▶ _Problem_
Start at the line in the entries below that contains "ATOM 223 C C", stop at the line that contains "ATOM 230 C CA", and output exactly the lines in that span, both ends included.

(Dataset excerpts)
- Opening Delimiter -

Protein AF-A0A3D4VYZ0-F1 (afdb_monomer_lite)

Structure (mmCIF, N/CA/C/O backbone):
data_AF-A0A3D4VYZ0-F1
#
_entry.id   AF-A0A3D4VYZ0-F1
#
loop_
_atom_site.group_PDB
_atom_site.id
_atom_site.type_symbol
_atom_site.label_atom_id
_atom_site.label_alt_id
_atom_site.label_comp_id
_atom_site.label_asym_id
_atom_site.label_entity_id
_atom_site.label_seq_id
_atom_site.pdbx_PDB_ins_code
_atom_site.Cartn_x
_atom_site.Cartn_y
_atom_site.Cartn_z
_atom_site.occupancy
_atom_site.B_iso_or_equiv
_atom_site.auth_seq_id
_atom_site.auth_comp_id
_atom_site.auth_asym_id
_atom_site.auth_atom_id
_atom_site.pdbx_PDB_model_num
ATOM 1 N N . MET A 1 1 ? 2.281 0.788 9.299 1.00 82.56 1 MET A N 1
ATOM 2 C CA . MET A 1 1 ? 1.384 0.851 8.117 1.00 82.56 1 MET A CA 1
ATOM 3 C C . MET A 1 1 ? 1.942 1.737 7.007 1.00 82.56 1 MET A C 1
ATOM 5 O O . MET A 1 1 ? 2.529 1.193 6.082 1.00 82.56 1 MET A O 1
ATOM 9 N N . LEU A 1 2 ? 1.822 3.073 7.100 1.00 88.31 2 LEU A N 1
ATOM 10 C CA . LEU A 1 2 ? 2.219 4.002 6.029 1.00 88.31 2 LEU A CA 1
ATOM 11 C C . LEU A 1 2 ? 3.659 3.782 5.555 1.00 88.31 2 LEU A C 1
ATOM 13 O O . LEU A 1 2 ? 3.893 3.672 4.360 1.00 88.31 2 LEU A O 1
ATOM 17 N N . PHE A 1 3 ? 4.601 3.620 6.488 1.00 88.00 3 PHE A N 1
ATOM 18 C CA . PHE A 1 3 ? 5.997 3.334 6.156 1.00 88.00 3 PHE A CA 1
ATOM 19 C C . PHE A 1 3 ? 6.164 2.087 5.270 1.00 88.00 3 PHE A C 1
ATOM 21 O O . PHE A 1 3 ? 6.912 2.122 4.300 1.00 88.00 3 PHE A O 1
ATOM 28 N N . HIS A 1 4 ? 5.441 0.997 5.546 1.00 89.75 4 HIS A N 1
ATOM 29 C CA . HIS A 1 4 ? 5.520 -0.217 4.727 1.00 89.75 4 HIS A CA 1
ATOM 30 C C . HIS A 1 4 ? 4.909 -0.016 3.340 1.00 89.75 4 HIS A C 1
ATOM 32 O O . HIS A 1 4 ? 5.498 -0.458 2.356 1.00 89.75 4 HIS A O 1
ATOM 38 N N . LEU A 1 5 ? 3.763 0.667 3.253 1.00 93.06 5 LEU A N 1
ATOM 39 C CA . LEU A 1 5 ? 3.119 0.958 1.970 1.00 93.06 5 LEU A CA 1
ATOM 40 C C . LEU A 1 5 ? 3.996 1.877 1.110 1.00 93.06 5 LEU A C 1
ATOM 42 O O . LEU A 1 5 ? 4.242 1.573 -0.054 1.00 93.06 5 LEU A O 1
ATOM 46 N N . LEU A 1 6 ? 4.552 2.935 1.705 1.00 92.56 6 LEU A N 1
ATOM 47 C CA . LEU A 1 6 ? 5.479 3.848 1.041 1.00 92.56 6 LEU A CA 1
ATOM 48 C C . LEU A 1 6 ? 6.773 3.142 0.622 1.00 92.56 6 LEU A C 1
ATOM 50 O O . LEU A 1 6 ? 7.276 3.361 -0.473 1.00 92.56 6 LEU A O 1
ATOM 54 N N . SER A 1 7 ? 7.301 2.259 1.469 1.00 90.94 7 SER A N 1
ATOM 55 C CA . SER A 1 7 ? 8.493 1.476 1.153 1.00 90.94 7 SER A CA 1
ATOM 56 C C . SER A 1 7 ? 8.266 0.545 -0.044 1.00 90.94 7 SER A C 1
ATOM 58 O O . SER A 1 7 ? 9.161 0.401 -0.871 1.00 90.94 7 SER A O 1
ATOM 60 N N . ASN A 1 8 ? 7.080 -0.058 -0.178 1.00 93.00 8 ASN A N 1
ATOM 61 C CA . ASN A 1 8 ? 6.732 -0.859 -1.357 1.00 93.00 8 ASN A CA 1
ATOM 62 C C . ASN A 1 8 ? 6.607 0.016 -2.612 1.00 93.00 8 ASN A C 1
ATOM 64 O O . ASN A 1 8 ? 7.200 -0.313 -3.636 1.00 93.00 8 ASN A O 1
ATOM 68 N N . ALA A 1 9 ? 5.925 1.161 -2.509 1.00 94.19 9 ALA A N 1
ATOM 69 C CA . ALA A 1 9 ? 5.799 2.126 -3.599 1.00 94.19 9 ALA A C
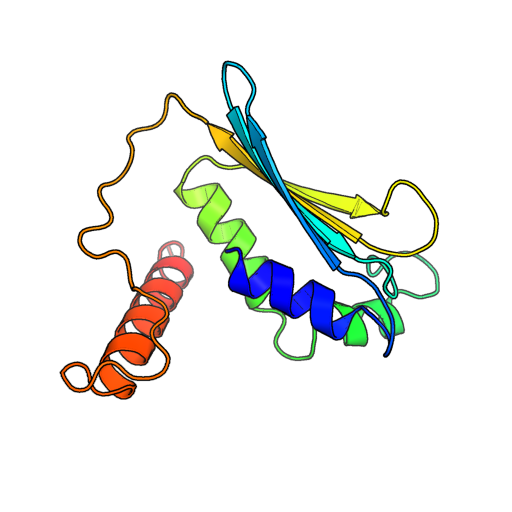A 1
ATOM 70 C C . ALA A 1 9 ? 7.174 2.612 -4.102 1.00 94.19 9 ALA A C 1
ATOM 72 O O . ALA A 1 9 ? 7.447 2.562 -5.298 1.00 94.19 9 ALA A O 1
ATOM 73 N N . LEU A 1 10 ? 8.088 2.979 -3.193 1.00 93.31 10 LEU A N 1
ATOM 74 C CA . LEU A 1 10 ? 9.450 3.431 -3.519 1.00 93.31 10 LEU A CA 1
ATOM 75 C C . LEU A 1 10 ? 10.293 2.381 -4.248 1.00 93.31 10 LEU A C 1
ATOM 77 O O . LEU A 1 10 ? 11.117 2.739 -5.081 1.00 93.31 10 LEU A O 1
ATOM 81 N N . ARG A 1 11 ? 10.109 1.091 -3.949 1.00 92.31 11 ARG A N 1
ATOM 82 C CA . ARG A 1 11 ? 10.805 0.021 -4.682 1.00 92.31 11 ARG A CA 1
ATOM 83 C C . ARG A 1 11 ? 10.164 -0.275 -6.038 1.00 92.31 11 ARG A C 1
ATOM 85 O O . ARG A 1 11 ? 10.838 -0.753 -6.951 1.00 92.31 11 ARG A O 1
ATOM 92 N N . ALA A 1 12 ? 8.860 -0.040 -6.157 1.00 93.88 12 ALA A N 1
ATOM 93 C CA . ALA A 1 12 ? 8.111 -0.288 -7.377 1.00 93.88 12 ALA A CA 1
ATOM 94 C C . ALA A 1 12 ? 8.411 0.758 -8.456 1.00 93.88 12 ALA A C 1
ATOM 96 O O . ALA A 1 12 ? 8.538 0.392 -9.631 1.00 93.88 12 ALA A O 1
ATOM 97 N N . VAL A 1 13 ? 8.534 2.031 -8.066 1.00 95.44 13 VAL A N 1
ATOM 98 C CA . VAL A 1 13 ? 8.815 3.138 -8.989 1.00 95.44 13 VAL A CA 1
ATOM 99 C C . VAL A 1 13 ? 10.237 3.081 -9.537 1.00 95.44 13 VAL A C 1
ATOM 101 O O . VAL A 1 13 ? 11.190 2.710 -8.854 1.00 95.44 13 VAL A O 1
ATOM 104 N N . SER A 1 14 ? 10.376 3.448 -10.807 1.00 92.94 14 SER A N 1
ATOM 105 C CA . SER A 1 14 ? 11.679 3.706 -11.425 1.00 92.94 14 SER A CA 1
ATOM 106 C C . SER A 1 14 ? 12.163 5.122 -11.060 1.00 92.94 14 SER A C 1
ATOM 108 O O . SER A 1 14 ? 11.348 5.956 -10.658 1.00 92.94 14 SER A O 1
ATOM 110 N N . PRO A 1 15 ? 13.462 5.446 -11.218 1.00 92.44 15 PRO A N 1
ATOM 111 C CA . PRO A 1 15 ? 13.946 6.818 -11.066 1.00 92.44 15 PRO A CA 1
ATOM 112 C C . PRO A 1 15 ? 13.119 7.812 -11.897 1.00 92.44 15 PRO A C 1
ATOM 114 O O . PRO A 1 15 ? 12.883 7.581 -13.080 1.00 92.44 15 PRO A O 1
ATOM 117 N N . GLY A 1 16 ? 12.663 8.900 -11.268 1.00 92.44 16 GLY A N 1
ATOM 118 C CA . GLY A 1 16 ? 11.771 9.891 -11.887 1.00 92.44 16 GLY A CA 1
ATOM 119 C C . GLY A 1 16 ? 10.271 9.559 -11.830 1.00 92.44 16 GLY A C 1
ATOM 120 O O . GLY A 1 16 ? 9.466 10.388 -12.250 1.00 92.44 16 GLY A O 1
ATOM 121 N N . GLY A 1 17 ? 9.891 8.392 -11.300 1.00 93.50 17 GLY A N 1
ATOM 122 C CA . GLY A 1 17 ? 8.497 8.027 -11.040 1.00 93.50 17 GLY A CA 1
ATOM 123 C C . GLY A 1 17 ? 7.862 8.826 -9.900 1.00 93.50 17 GLY A C 1
ATOM 124 O O . GLY A 1 17 ? 8.531 9.547 -9.154 1.00 93.50 17 GLY A O 1
ATOM 125 N N . GLN A 1 18 ? 6.548 8.693 -9.762 1.00 95.19 18 GLN A N 1
ATOM 126 C CA . GLN A 1 18 ? 5.728 9.440 -8.818 1.00 95.19 18 GLN A CA 1
ATOM 127 C C . GLN A 1 18 ? 5.011 8.526 -7.832 1.00 95.19 18 GLN A C 1
ATOM 129 O O . GLN A 1 18 ? 4.417 7.508 -8.185 1.00 95.19 18 GLN A O 1
ATOM 134 N N . ILE A 1 19 ? 4.989 8.976 -6.579 1.00 96.31 19 ILE A N 1
ATOM 135 C CA . ILE A 1 19 ? 4.181 8.392 -5.514 1.00 96.31 19 ILE A CA 1
ATOM 136 C C . ILE A 1 19 ? 3.272 9.490 -4.974 1.00 96.31 19 ILE A C 1
ATOM 138 O O . ILE A 1 19 ? 3.730 10.585 -4.648 1.00 96.31 19 ILE A O 1
ATOM 142 N N . LYS A 1 20 ? 1.978 9.203 -4.872 1.00 96.44 20 LYS A N 1
ATOM 143 C CA . LYS A 1 20 ? 0.965 10.097 -4.315 1.00 96.44 20 LYS A CA 1
ATOM 144 C C . LYS A 1 20 ? 0.425 9.491 -3.032 1.00 96.44 20 LYS A C 1
ATOM 146 O O . LYS A 1 20 ? -0.038 8.355 -3.026 1.00 96.44 20 LYS A O 1
ATOM 151 N N . ILE A 1 21 ? 0.462 10.267 -1.956 1.00 96.62 21 ILE A N 1
ATOM 152 C CA . ILE A 1 21 ? -0.135 9.900 -0.672 1.00 96.62 21 ILE A CA 1
ATOM 153 C C . ILE A 1 21 ? -1.327 10.821 -0.452 1.00 96.62 21 ILE A C 1
ATOM 155 O O . ILE A 1 21 ? -1.204 12.038 -0.583 1.00 96.62 21 ILE A O 1
ATOM 159 N N . ARG A 1 22 ? -2.485 10.246 -0.141 1.00 95.44 22 ARG A N 1
ATOM 160 C CA . ARG A 1 22 ? -3.716 10.988 0.118 1.00 95.44 22 ARG A CA 1
ATOM 161 C C . ARG A 1 22 ? -4.358 10.473 1.395 1.00 95.44 22 ARG A C 1
ATOM 163 O O . ARG A 1 22 ? -4.404 9.268 1.620 1.00 95.44 22 ARG A O 1
ATOM 170 N N . LEU A 1 23 ? -4.869 11.395 2.196 1.00 94.69 23 LEU A N 1
ATOM 171 C CA . LEU A 1 23 ? -5.747 11.092 3.312 1.00 94.69 23 LEU A CA 1
ATOM 172 C C . LEU A 1 23 ? -7.079 11.786 3.038 1.00 94.69 23 LEU A C 1
ATOM 174 O O . LEU A 1 23 ? -7.121 13.010 2.930 1.00 94.69 23 LEU A O 1
ATOM 178 N N . THR A 1 24 ? -8.141 11.013 2.861 1.00 93.81 24 THR A N 1
ATOM 179 C CA . THR A 1 24 ? -9.504 11.528 2.666 1.00 93.81 24 THR A CA 1
ATOM 180 C C . THR A 1 24 ? -10.428 10.920 3.698 1.00 93.81 24 THR A C 1
ATOM 182 O O . THR A 1 24 ? -10.094 9.904 4.293 1.00 93.81 24 THR A O 1
ATOM 185 N N . ARG A 1 25 ? -11.592 11.522 3.912 1.00 92.56 25 ARG A N 1
ATOM 186 C CA . ARG A 1 25 ? -12.623 10.963 4.783 1.00 92.56 25 ARG A CA 1
ATOM 187 C C . ARG A 1 25 ? -13.994 11.142 4.152 1.00 92.56 25
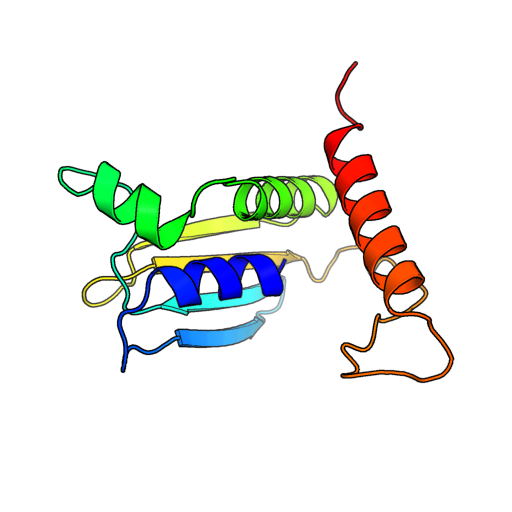 ARG A C 1
ATOM 189 O O . ARG A 1 25 ? -14.178 12.109 3.409 1.00 92.56 25 ARG A O 1
ATOM 196 N N . ASP A 1 26 ? -14.917 10.261 4.491 1.00 93.19 26 ASP A N 1
ATOM 197 C CA . ASP A 1 26 ? -16.352 10.519 4.399 1.00 93.19 26 ASP A CA 1
ATOM 198 C C . ASP A 1 26 ? -16.941 10.616 5.821 1.00 93.19 26 ASP A C 1
ATOM 200 O O . ASP A 1 26 ? -16.220 10.968 6.764 1.00 93.19 26 ASP A O 1
ATOM 204 N N . ASP A 1 27 ? -18.247 10.395 5.963 1.00 90.94 27 ASP A N 1
ATOM 205 C CA . ASP A 1 27 ? -18.944 10.468 7.249 1.00 90.94 27 ASP A CA 1
ATOM 206 C C . ASP A 1 27 ? -18.671 9.253 8.156 1.00 90.94 27 ASP A C 1
ATOM 208 O O . ASP A 1 27 ? -18.813 9.360 9.374 1.00 90.94 27 ASP A O 1
ATOM 212 N N . GLU A 1 28 ? -18.244 8.118 7.595 1.00 89.56 28 GLU A N 1
ATOM 213 C CA . GLU A 1 28 ? -18.075 6.847 8.313 1.00 89.56 28 GLU A CA 1
ATOM 214 C C . GLU A 1 28 ? -16.606 6.423 8.443 1.00 89.56 28 GLU A C 1
ATOM 216 O O . GLU A 1 28 ? -16.213 5.841 9.458 1.00 89.56 28 GLU A O 1
ATOM 221 N N . ASP A 1 29 ? -15.779 6.734 7.446 1.00 93.06 29 ASP A N 1
ATOM 222 C CA . ASP A 1 29 ? -14.447 6.173 7.260 1.00 93.06 29 ASP A CA 1
ATOM 223 C C . ASP A 1 29 ? -13.390 7.233 6.895 1.00 93.06 29 ASP A C 1
ATOM 225 O O . ASP A 1 29 ? -13.617 8.209 6.174 1.00 93.06 29 ASP A O 1
ATOM 229 N N . LEU A 1 30 ? -12.162 6.989 7.354 1.00 94.12 30 LEU A N 1
ATOM 230 C CA . LEU A 1 30 ? -10.936 7.627 6.883 1.00 94.12 30 LEU A CA 1
ATOM 231 C C . LEU A 1 30 ? -10.222 6.688 5.897 1.00 94.12 30 LEU A C 1
ATOM 233 O O . LEU A 1 30 ? -10.074 5.493 6.141 1.00 94.12 30 LEU A O 1
ATOM 237 N N . TYR A 1 31 ? -9.706 7.241 4.806 1.00 95.75 31 TYR A N 1
ATOM 238 C CA . TYR A 1 31 ? -9.034 6.517 3.733 1.00 95.75 31 TYR A CA 1
ATOM 239 C C . TYR A 1 31 ? -7.603 7.023 3.581 1.00 95.75 31 TYR A C 1
ATOM 241 O O . TYR A 1 31 ? -7.370 8.136 3.103 1.00 95.75 31 TYR A O 1
ATOM 249 N N . LEU A 1 32 ? -6.633 6.191 3.960 1.00 96.00 32 LEU A N 1
ATOM 250 C CA . LEU A 1 32 ? -5.220 6.408 3.662 1.00 96.00 32 LEU A CA 1
ATOM 251 C C . LEU A 1 32 ? -4.870 5.702 2.353 1.00 96.00 32 LEU A C 1
ATOM 253 O O . LEU A 1 32 ? -4.872 4.475 2.282 1.00 96.00 32 LEU A O 1
ATOM 257 N N . ILE A 1 33 ? -4.526 6.475 1.331 1.00 96.88 33 ILE A N 1
ATOM 258 C CA . ILE A 1 33 ? -4.264 5.987 -0.021 1.00 96.88 33 ILE A CA 1
ATOM 259 C C . ILE A 1 33 ? -2.806 6.276 -0.389 1.00 96.88 33 ILE A C 1
ATOM 261 O O . ILE A 1 33 ? -2.349 7.413 -0.282 1.00 96.88 33 ILE A O 1
ATOM 265 N N . VAL A 1 34 ? -2.087 5.256 -0.854 1.00 97.06 34 VAL A N 1
ATOM 266 C CA . VAL A 1 34 ? -0.746 5.354 -1.443 1.00 97.06 34 VAL A CA 1
ATOM 267 C C . VAL A 1 34 ? -0.820 4.819 -2.870 1.00 97.06 34 VAL A C 1
ATOM 269 O O . VAL A 1 34 ? -1.111 3.644 -3.083 1.00 97.06 34 VAL A O 1
ATOM 272 N N . GLU A 1 35 ? -0.580 5.689 -3.844 1.00 97.00 35 GLU A N 1
ATOM 273 C CA . GLU A 1 35 ? -0.578 5.372 -5.273 1.00 97.00 35 GLU A CA 1
ATOM 274 C C . GLU A 1 35 ? 0.825 5.556 -5.846 1.00 97.00 35 GLU A C 1
ATOM 276 O O . GLU A 1 35 ? 1.431 6.603 -5.640 1.00 97.00 35 GLU A O 1
ATOM 281 N N . ASP A 1 36 ? 1.323 4.577 -6.594 1.00 96.69 36 ASP A N 1
ATOM 282 C CA . ASP A 1 36 ? 2.574 4.669 -7.349 1.00 96.69 36 ASP A CA 1
ATOM 283 C C . ASP A 1 36 ? 2.343 4.452 -8.844 1.00 96.69 36 ASP A C 1
ATOM 285 O O . ASP A 1 36 ? 1.363 3.824 -9.242 1.00 96.69 36 ASP A O 1
ATOM 289 N N . ASP A 1 37 ? 3.241 4.973 -9.674 1.00 96.56 37 ASP A N 1
ATOM 290 C CA . ASP A 1 37 ? 3.280 4.740 -11.122 1.00 96.56 37 ASP A CA 1
ATOM 291 C C . ASP A 1 37 ? 4.315 3.678 -11.535 1.00 96.56 37 ASP A C 1
ATOM 293 O O . ASP A 1 37 ? 4.803 3.664 -12.666 1.00 96.56 37 ASP A O 1
ATOM 297 N N . GLY A 1 38 ? 4.664 2.785 -10.605 1.00 95.19 38 GLY A N 1
ATOM 298 C CA . GLY A 1 38 ? 5.713 1.793 -10.776 1.00 95.19 38 GLY A CA 1
ATOM 299 C C . GLY A 1 38 ? 5.287 0.559 -11.569 1.00 95.19 38 GLY A C 1
ATOM 300 O O . GLY A 1 38 ? 4.348 0.563 -12.365 1.00 95.19 38 GLY A O 1
ATOM 301 N N . CYS A 1 39 ? 5.999 -0.543 -11.327 1.00 93.88 39 CYS A N 1
ATOM 302 C CA . CYS A 1 39 ? 5.809 -1.814 -12.039 1.00 93.88 39 CYS A CA 1
ATOM 303 C C . CYS A 1 39 ? 4.414 -2.457 -11.868 1.00 93.88 39 CYS A C 1
ATOM 305 O O . CYS A 1 39 ? 4.019 -3.299 -12.674 1.00 93.88 39 CYS A O 1
ATOM 307 N N . GLY A 1 40 ? 3.646 -2.036 -10.858 1.00 93.69 40 GLY A N 1
ATOM 308 C CA . GLY A 1 40 ? 2.332 -2.587 -10.541 1.00 93.69 40 GLY A CA 1
ATOM 309 C C . GLY A 1 40 ? 2.378 -3.855 -9.688 1.00 93.69 40 GLY A C 1
ATOM 310 O O . GLY A 1 40 ? 3.426 -4.290 -9.203 1.00 93.69 40 GLY A O 1
ATOM 311 N N . LEU A 1 41 ? 1.202 -4.445 -9.478 1.00 92.62 41 LEU A N 1
ATOM 312 C CA . LEU A 1 41 ? 1.045 -5.638 -8.649 1.00 92.62 41 LEU A CA 1
ATOM 313 C C . LEU A 1 41 ? 1.644 -6.890 -9.322 1.00 92.62 41 LEU A C 1
ATOM 315 O O . LEU A 1 41 ? 1.641 -6.999 -10.552 1.00 92.62 41 LEU A O 1
ATOM 319 N N . PRO A 1 42 ? 2.128 -7.870 -8.535 1.00 90.00 42 PRO A N 1
ATOM 320 C CA . PRO A 1 42 ? 2.628 -9.140 -9.052 1.00 90.00 42 PRO A CA 1
ATOM 321 C C . PRO A 1 42 ? 1.471 -10.021 -9.531 1.00 90.00 42 PRO A C 1
ATOM 323 O O . PRO A 1 42 ? 0.965 -10.865 -8.795 1.00 90.00 42 PRO A O 1
ATOM 326 N N . THR A 1 43 ? 1.034 -9.803 -10.768 1.00 86.88 43 THR A N 1
ATOM 327 C CA . THR A 1 43 ? -0.057 -10.532 -11.431 1.00 86.88 43 THR A CA 1
ATOM 328 C C . THR A 1 43 ? 0.301 -10.778 -12.899 1.00 86.88 43 THR A C 1
ATOM 330 O O . THR A 1 43 ? 1.102 -10.035 -13.465 1.00 86.88 43 THR A O 1
ATOM 333 N N . GLY A 1 44 ? -0.272 -11.819 -13.511 1.00 87.81 44 GLY A N 1
ATOM 334 C CA . GLY A 1 44 ? -0.059 -12.135 -14.929 1.00 87.81 44 GLY A CA 1
ATOM 335 C C . GLY A 1 44 ? 1.383 -12.525 -15.278 1.00 87.81 44 GLY A C 1
ATOM 336 O O . GLY A 1 44 ? 2.103 -13.095 -14.459 1.00 87.81 44 GLY A O 1
ATOM 337 N N . GLU A 1 45 ? 1.799 -12.214 -16.507 1.00 87.12 45 GLU A N 1
ATOM 338 C CA . GLU A 1 45 ? 3.101 -12.611 -17.072 1.00 87.12 45 GLU A CA 1
ATOM 339 C C . GLU A 1 45 ? 4.294 -11.956 -16.354 1.00 87.12 45 GLU A C 1
ATOM 341 O O . GLU A 1 45 ? 5.329 -12.590 -16.158 1.00 87.12 45 GLU A O 1
ATOM 346 N N . ASN A 1 46 ? 4.124 -10.728 -15.851 1.00 87.50 46 ASN A N 1
ATOM 347 C CA . ASN A 1 46 ? 5.177 -9.974 -15.155 1.00 87.50 46 A
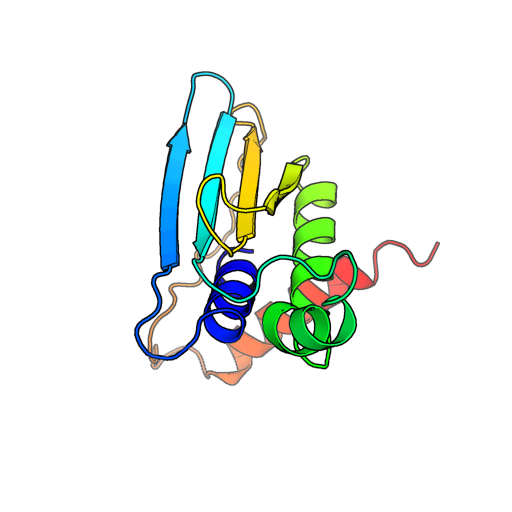SN A CA 1
ATOM 348 C C . ASN A 1 46 ? 5.262 -10.289 -13.651 1.00 87.50 46 ASN A C 1
ATOM 350 O O . ASN A 1 46 ? 5.917 -9.565 -12.896 1.00 87.50 46 ASN A O 1
ATOM 354 N N . TRP A 1 47 ? 4.609 -11.362 -13.185 1.00 90.44 47 TRP A N 1
ATOM 355 C CA . TRP A 1 47 ? 4.507 -11.704 -11.764 1.00 90.44 47 TRP A CA 1
ATOM 356 C C . TRP A 1 47 ? 5.861 -11.709 -11.045 1.00 90.44 47 TRP A C 1
ATOM 358 O O . TRP A 1 47 ? 5.983 -11.114 -9.974 1.00 90.44 47 TRP A O 1
ATOM 368 N N . MET A 1 48 ? 6.884 -12.354 -11.617 1.00 89.25 48 MET A N 1
ATOM 369 C CA . MET A 1 48 ? 8.167 -12.557 -10.930 1.00 89.25 48 MET A CA 1
ATOM 370 C C . MET A 1 48 ? 8.960 -11.253 -10.793 1.00 89.25 48 MET A C 1
ATOM 372 O O . MET A 1 48 ? 9.505 -10.968 -9.722 1.00 89.25 48 MET A O 1
ATOM 376 N N . GLU A 1 49 ? 8.986 -10.441 -11.852 1.00 90.12 49 GLU A N 1
ATOM 377 C CA . GLU A 1 49 ? 9.654 -9.139 -11.849 1.00 90.12 49 GLU A CA 1
ATOM 378 C C . GLU A 1 49 ? 8.948 -8.167 -10.899 1.00 90.12 49 GLU A C 1
ATOM 380 O O . GLU A 1 49 ? 9.581 -7.611 -9.994 1.00 90.12 49 GLU A O 1
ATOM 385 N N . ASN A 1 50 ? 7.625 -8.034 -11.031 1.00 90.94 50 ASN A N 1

- Closing Delimiter -

▶ _Expected answer_
ATOM 223 C C . ASP A 1 29 ? -13.390 7.233 6.895 1.00 93.06 29 ASP A C 1
ATOM 225 O O . ASP A 1 29 ? -13.617 8.209 6.174 1.00 93.06 29 ASP A O 1
ATOM 229 N N . LEU A 1 30 ? -12.162 6.989 7.354 1.00 94.12 30 LEU A N 1
ATOM 230 C CA . LEU A 1 30 ? -10.936 7.627 6.883 1.00 94.12 30 LEU A CA 1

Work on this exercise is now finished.